A recent paper, published in Nature, explores a critical issue facing generative AI models, termed "model collapse," which occurs when models are trained on data generated by earlier models, rather than genuine human-generated content. This process leads to a gradual and irreversible degradation in model performance, in which the models lose their ability to accurately represent the true underlying data distribution. This phenomenon is of particular concern as large language models (LLMs) and other generative models increasingly contribute to the content found on the internet, raising the risk that future models will be trained on increasingly synthetic data, rather than data rooted in real-world human behaviour.
The paper raises some important questions that we must ask ourselves.
Why Does Model Collapse Happen?
Consider a generative “model 0” (e.g. an LLM) trained on dataset “data 0” (e.g. content scraped from the internet), which produces some output. At some later point in time, another “model 1” is to be trained on some larger dataset “data 1”, which has been freshly scraped from the internet. The issue is that the outputs from model 0 will have polluted data 1, to the point that the major part of data 1 is actually generated content.

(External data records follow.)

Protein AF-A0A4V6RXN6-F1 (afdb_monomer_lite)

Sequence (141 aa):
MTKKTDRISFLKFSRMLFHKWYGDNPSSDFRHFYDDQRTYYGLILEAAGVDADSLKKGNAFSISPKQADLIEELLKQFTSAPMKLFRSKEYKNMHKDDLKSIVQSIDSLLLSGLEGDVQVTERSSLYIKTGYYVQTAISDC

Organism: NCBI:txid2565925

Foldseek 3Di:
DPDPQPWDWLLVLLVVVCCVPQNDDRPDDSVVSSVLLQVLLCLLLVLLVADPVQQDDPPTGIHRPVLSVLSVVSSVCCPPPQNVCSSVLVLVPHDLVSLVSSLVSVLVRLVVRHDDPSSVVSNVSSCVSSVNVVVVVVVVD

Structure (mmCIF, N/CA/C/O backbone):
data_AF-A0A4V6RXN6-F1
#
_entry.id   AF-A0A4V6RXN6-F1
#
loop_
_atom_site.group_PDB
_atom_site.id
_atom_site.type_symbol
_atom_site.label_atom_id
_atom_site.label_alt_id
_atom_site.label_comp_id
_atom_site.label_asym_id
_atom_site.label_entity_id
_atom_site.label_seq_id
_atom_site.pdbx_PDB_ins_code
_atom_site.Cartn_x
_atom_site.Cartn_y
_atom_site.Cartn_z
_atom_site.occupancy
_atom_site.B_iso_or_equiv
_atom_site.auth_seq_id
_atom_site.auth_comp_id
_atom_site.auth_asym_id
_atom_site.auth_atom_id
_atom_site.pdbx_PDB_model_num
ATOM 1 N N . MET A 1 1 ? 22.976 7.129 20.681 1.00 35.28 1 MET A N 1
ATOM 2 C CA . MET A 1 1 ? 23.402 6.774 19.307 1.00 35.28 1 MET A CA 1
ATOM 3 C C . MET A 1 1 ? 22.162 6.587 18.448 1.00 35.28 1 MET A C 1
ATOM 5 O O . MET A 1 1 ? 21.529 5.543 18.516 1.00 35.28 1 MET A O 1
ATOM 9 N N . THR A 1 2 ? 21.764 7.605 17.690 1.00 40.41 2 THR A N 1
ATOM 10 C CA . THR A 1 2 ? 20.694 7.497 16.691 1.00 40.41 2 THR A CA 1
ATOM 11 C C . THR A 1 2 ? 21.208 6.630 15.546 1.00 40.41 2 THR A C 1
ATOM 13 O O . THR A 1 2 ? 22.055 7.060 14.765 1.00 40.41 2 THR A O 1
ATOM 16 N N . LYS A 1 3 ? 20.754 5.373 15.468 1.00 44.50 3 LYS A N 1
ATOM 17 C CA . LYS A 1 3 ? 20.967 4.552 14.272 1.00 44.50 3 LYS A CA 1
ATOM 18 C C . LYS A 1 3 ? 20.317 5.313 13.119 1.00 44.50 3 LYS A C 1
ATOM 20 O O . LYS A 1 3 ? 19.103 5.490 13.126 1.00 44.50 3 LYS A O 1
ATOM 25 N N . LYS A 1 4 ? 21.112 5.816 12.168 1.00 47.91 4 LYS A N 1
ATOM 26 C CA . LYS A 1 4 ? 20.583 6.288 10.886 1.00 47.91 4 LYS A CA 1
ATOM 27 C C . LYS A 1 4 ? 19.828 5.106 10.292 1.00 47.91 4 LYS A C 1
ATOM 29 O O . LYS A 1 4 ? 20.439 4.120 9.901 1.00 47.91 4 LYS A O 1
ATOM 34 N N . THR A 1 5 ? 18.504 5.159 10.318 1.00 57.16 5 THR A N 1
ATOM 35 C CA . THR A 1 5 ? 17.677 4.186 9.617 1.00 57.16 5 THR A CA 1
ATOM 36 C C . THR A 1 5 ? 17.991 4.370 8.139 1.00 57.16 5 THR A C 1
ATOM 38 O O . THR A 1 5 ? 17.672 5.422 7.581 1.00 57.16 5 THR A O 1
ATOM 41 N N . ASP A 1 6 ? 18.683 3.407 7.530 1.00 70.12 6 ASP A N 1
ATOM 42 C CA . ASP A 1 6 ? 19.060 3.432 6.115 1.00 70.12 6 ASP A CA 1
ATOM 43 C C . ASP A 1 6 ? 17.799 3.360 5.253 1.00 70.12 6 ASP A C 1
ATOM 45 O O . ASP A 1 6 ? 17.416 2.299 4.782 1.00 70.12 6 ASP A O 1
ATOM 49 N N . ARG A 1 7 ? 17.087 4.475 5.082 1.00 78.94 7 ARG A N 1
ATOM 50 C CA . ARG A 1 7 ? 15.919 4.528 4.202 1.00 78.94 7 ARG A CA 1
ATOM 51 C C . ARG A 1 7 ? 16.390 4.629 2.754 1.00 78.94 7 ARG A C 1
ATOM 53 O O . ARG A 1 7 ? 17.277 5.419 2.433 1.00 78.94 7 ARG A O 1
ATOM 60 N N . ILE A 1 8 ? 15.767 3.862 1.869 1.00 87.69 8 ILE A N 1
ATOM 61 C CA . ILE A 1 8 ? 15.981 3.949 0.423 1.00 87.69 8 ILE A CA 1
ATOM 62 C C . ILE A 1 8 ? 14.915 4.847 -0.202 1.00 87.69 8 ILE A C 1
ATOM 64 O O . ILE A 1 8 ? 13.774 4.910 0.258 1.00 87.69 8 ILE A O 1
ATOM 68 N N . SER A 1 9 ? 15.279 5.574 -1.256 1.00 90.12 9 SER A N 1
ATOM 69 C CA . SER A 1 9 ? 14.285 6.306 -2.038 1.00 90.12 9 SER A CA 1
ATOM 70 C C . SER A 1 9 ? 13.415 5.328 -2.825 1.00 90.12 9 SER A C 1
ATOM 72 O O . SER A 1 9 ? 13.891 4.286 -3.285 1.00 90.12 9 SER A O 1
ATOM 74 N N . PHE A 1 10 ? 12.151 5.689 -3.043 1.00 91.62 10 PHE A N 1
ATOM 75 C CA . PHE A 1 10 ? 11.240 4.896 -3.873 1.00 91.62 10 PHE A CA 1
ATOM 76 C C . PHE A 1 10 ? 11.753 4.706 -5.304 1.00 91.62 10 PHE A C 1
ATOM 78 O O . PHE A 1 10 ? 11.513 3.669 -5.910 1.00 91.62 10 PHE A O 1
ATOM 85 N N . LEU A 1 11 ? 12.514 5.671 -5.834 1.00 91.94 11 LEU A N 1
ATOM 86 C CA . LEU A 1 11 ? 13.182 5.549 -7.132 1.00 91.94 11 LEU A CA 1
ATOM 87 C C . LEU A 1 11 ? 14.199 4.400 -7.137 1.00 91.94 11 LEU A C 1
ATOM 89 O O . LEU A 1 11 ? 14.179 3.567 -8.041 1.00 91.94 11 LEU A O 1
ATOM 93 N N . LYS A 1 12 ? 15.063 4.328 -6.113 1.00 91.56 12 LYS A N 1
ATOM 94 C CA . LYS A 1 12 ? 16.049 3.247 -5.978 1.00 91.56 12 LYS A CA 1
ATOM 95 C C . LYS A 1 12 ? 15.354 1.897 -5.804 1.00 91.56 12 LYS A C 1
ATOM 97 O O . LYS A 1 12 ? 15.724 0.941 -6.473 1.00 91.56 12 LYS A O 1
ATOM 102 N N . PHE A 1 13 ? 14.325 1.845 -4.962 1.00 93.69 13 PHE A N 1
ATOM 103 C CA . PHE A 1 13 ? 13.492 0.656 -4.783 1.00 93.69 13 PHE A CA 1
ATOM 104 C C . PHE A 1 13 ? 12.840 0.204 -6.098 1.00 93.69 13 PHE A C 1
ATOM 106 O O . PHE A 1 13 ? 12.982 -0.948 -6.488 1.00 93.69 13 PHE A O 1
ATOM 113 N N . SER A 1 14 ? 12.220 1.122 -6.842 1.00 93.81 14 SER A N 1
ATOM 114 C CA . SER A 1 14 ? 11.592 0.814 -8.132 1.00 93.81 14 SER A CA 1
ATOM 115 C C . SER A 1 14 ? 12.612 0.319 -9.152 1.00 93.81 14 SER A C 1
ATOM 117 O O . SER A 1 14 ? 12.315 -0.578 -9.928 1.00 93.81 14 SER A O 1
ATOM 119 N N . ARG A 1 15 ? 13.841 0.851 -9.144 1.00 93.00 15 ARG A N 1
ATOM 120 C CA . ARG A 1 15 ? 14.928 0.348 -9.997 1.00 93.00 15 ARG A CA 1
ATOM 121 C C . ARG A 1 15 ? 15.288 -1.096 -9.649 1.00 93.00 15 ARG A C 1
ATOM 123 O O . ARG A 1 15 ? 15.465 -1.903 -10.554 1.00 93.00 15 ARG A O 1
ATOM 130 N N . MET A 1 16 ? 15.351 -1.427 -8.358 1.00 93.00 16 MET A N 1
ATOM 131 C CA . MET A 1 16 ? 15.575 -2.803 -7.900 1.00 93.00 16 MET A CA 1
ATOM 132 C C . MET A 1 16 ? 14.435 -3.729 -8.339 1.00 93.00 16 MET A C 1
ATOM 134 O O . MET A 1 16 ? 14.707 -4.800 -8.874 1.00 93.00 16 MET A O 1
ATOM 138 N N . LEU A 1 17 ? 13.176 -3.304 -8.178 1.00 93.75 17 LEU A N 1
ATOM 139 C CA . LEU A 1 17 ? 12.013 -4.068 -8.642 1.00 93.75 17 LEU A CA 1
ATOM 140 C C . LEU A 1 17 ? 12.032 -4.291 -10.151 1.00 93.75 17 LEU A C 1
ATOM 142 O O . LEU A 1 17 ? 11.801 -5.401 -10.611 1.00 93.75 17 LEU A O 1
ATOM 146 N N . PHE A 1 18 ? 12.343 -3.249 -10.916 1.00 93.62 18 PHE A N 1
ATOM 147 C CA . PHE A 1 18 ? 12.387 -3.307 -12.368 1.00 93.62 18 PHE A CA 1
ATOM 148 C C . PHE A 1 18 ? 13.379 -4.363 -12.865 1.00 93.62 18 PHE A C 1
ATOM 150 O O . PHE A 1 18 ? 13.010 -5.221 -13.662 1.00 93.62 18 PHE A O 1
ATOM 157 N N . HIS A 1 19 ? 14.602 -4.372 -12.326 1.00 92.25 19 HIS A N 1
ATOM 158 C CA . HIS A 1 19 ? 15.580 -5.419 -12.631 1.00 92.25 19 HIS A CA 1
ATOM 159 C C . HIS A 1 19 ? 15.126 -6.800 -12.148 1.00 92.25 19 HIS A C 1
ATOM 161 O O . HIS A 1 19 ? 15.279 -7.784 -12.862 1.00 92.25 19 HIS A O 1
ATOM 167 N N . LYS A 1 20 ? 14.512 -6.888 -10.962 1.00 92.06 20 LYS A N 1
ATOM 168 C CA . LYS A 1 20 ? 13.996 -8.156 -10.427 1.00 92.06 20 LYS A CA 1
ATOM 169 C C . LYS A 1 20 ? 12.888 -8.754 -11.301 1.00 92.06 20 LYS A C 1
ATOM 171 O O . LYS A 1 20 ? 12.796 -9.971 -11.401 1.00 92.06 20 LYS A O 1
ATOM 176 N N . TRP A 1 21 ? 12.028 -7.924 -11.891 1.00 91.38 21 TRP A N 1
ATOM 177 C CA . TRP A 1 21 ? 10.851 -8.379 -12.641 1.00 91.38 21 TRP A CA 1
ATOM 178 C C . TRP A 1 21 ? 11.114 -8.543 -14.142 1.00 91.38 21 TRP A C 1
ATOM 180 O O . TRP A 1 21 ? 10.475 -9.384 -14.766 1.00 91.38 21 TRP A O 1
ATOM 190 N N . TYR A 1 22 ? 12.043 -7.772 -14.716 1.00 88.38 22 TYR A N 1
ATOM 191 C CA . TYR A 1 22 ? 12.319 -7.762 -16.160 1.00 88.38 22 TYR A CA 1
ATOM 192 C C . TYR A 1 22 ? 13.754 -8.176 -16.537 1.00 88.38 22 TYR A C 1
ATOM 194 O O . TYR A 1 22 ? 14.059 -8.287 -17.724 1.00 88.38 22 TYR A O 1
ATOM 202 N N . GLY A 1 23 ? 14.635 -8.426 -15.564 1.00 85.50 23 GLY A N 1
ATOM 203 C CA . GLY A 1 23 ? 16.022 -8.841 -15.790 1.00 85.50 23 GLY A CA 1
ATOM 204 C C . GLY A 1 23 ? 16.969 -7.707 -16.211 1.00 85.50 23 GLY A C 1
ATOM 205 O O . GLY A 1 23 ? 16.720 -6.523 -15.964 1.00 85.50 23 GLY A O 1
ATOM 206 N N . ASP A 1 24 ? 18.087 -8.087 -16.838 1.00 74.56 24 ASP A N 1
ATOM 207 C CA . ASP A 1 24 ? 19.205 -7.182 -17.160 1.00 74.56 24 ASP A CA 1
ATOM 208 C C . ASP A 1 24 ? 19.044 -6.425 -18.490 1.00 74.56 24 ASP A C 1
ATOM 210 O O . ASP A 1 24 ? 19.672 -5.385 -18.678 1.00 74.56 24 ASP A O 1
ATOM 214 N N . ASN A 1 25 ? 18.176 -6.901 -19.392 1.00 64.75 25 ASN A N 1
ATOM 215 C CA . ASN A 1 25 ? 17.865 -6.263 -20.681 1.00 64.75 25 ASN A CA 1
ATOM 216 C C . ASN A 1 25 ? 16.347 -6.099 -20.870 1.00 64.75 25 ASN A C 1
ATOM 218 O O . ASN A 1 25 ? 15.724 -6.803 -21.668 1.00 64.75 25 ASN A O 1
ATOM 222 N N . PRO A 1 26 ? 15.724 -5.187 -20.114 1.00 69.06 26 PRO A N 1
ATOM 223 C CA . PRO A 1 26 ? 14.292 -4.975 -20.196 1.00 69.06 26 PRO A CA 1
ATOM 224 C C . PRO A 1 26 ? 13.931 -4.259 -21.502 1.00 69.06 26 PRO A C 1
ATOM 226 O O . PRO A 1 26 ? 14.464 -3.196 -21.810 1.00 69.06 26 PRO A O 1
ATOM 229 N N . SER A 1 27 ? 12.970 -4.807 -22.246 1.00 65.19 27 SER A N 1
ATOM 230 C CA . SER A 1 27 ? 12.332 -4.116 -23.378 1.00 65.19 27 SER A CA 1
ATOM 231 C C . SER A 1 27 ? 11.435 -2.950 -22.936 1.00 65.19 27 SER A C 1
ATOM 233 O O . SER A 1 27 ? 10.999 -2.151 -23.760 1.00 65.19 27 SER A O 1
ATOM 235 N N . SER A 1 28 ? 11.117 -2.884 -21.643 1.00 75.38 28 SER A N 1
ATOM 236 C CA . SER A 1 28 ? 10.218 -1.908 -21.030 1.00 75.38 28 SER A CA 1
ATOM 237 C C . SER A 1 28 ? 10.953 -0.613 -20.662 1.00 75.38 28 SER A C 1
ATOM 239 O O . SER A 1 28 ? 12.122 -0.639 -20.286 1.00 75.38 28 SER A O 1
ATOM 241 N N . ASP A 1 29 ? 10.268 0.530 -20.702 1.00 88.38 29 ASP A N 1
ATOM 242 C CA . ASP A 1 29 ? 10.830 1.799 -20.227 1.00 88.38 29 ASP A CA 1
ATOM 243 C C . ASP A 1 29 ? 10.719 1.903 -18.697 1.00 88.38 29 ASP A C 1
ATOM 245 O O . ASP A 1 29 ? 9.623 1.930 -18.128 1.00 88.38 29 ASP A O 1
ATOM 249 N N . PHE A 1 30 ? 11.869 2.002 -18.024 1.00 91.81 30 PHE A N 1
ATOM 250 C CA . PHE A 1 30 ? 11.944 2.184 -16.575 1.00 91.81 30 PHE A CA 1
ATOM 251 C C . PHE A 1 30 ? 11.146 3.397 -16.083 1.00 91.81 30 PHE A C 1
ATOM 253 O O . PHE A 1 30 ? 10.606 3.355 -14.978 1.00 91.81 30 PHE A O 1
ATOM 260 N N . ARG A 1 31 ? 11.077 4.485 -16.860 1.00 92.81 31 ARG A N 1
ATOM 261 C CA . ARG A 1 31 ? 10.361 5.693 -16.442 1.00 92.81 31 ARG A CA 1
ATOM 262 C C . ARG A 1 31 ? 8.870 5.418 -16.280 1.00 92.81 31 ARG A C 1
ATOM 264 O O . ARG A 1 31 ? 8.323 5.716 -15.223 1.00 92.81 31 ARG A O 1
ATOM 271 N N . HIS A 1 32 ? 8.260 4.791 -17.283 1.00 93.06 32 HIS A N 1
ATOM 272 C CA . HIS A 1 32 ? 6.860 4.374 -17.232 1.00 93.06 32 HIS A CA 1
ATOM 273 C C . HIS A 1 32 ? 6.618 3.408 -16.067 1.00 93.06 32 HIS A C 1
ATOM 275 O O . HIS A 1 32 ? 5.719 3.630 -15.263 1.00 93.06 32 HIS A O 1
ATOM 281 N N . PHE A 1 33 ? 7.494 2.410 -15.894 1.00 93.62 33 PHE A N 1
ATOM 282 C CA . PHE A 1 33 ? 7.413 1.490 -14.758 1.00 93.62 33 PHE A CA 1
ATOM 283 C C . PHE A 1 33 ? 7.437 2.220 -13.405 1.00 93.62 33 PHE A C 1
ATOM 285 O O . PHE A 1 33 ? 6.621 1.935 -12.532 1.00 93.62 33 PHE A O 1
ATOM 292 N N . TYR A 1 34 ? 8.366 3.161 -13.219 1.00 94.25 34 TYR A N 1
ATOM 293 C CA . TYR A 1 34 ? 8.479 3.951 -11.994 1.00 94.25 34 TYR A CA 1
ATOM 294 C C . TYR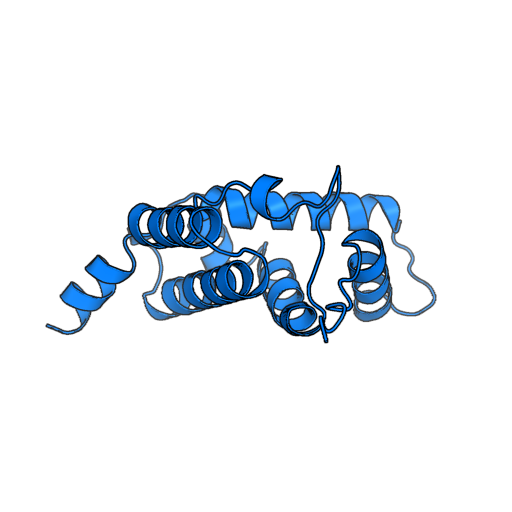 A 1 34 ? 7.225 4.790 -11.728 1.00 94.25 34 TYR A C 1
ATOM 296 O O . TYR A 1 34 ? 6.735 4.807 -10.596 1.00 94.25 34 TYR A O 1
ATOM 304 N N . ASP A 1 35 ? 6.712 5.471 -12.754 1.00 93.75 35 ASP A N 1
ATOM 305 C CA . ASP A 1 35 ? 5.517 6.304 -12.636 1.00 93.75 35 ASP A CA 1
ATOM 306 C C . ASP A 1 35 ? 4.288 5.456 -12.264 1.00 93.75 35 ASP A C 1
ATOM 308 O O . ASP A 1 35 ? 3.536 5.842 -11.360 1.00 93.75 35 ASP A O 1
ATOM 312 N N . ASP A 1 36 ? 4.150 4.262 -12.849 1.00 94.56 36 ASP A N 1
ATOM 313 C CA . ASP A 1 36 ? 3.119 3.285 -12.488 1.00 94.56 36 ASP A CA 1
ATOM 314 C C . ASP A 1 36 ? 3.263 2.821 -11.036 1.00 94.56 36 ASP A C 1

As this process recurs iteratively over future generations of model “n”, the effect compounds, as this diagram by the authors shows:
The problems start because, as the authors empirically demonstrate, models trained on synthetic data do a worse job of representing the real world than models trained on authentic data. Over time, this effect compounds and leads to models totally divorced from reality.
The paper identifies two stages of model collapse: “early model collapse”, in which rare events are underestimated, and “late model collapse”, where the distribution converges to a state that no longer resembles the original data, often with significantly reduced variance. This issue is shown to be universal across various model types, including LLMs, variational autoencoders (VAEs), and Gaussian mixture models (GMMs).
How Does It Happen?
The authors outline three primary sources of error that contribute to the phenomenon:
- Statistical Approximation Error: Occurs due to the finite number of samples available, leading to the loss of rare events.
- Functional Expressivity Error: Arises when the model's architecture is not capable of fully capturing the original data's complexity, such as attempting to fit a complex distribution with a simpler one.
- Functional Approximation Error: Results from limitations in the training process, including biases inherent in optimization algorithms or choice of training objectives.
The combined effect of these three sources of error is that models tend to overestimate the likelihood of common occurrences in the data, and underestimate the “tails” of less common occurrences. This leads to a negative feedback loop in which the worldview of the model is narrowed over time:
These errors accumulate over generations of model training, leading to increasing divergence from the true data distribution and the eventual collapse of the model's capacity to generalise.
How Can We Counter It?
To counter this effect, we need to be able to correctly identify original, human-generated data, and use its authenticity to preserve model fidelity over time. To do so will require standards and safeguards that are sadly yet to be widely adopted.
Without such safeguards, the increasing prevalence of AI-generated content could lead to a self-reinforcing cycle of degradation, where models trained on synthetic data continuously diverge from real-world distributions. The authors suggest some mitigation strategies, such as community-wide coordination to track the provenance of data and ensure models are trained on a diverse mix of genuine and synthetic content. But writing this in 2024, it is unclear how such coordinated efforts will arise.
What If We Fail?
Model collapse is a concerning phenomenon with far-reaching implications for the future of generative AI - and for the corpus of recorded human knowledge itself.
As AI-generated content becomes more pervasive, the quality and reliability of models trained on such data are at risk of significant decline. Failure to address these challenges could lead to a future where generative models lose their capacity to meaningfully interact with the complexities of human language and behaviour.
While this would make generative AI a less effective and reliable tool, I personally believe it would do little to reduce its adoption or prevalence. The end result could be that all our content sources (including books, video and the internet itself) is flooded with meaningless drivel that increasingly fails to represent the real world. I believe this is a harm too great for us to ignore.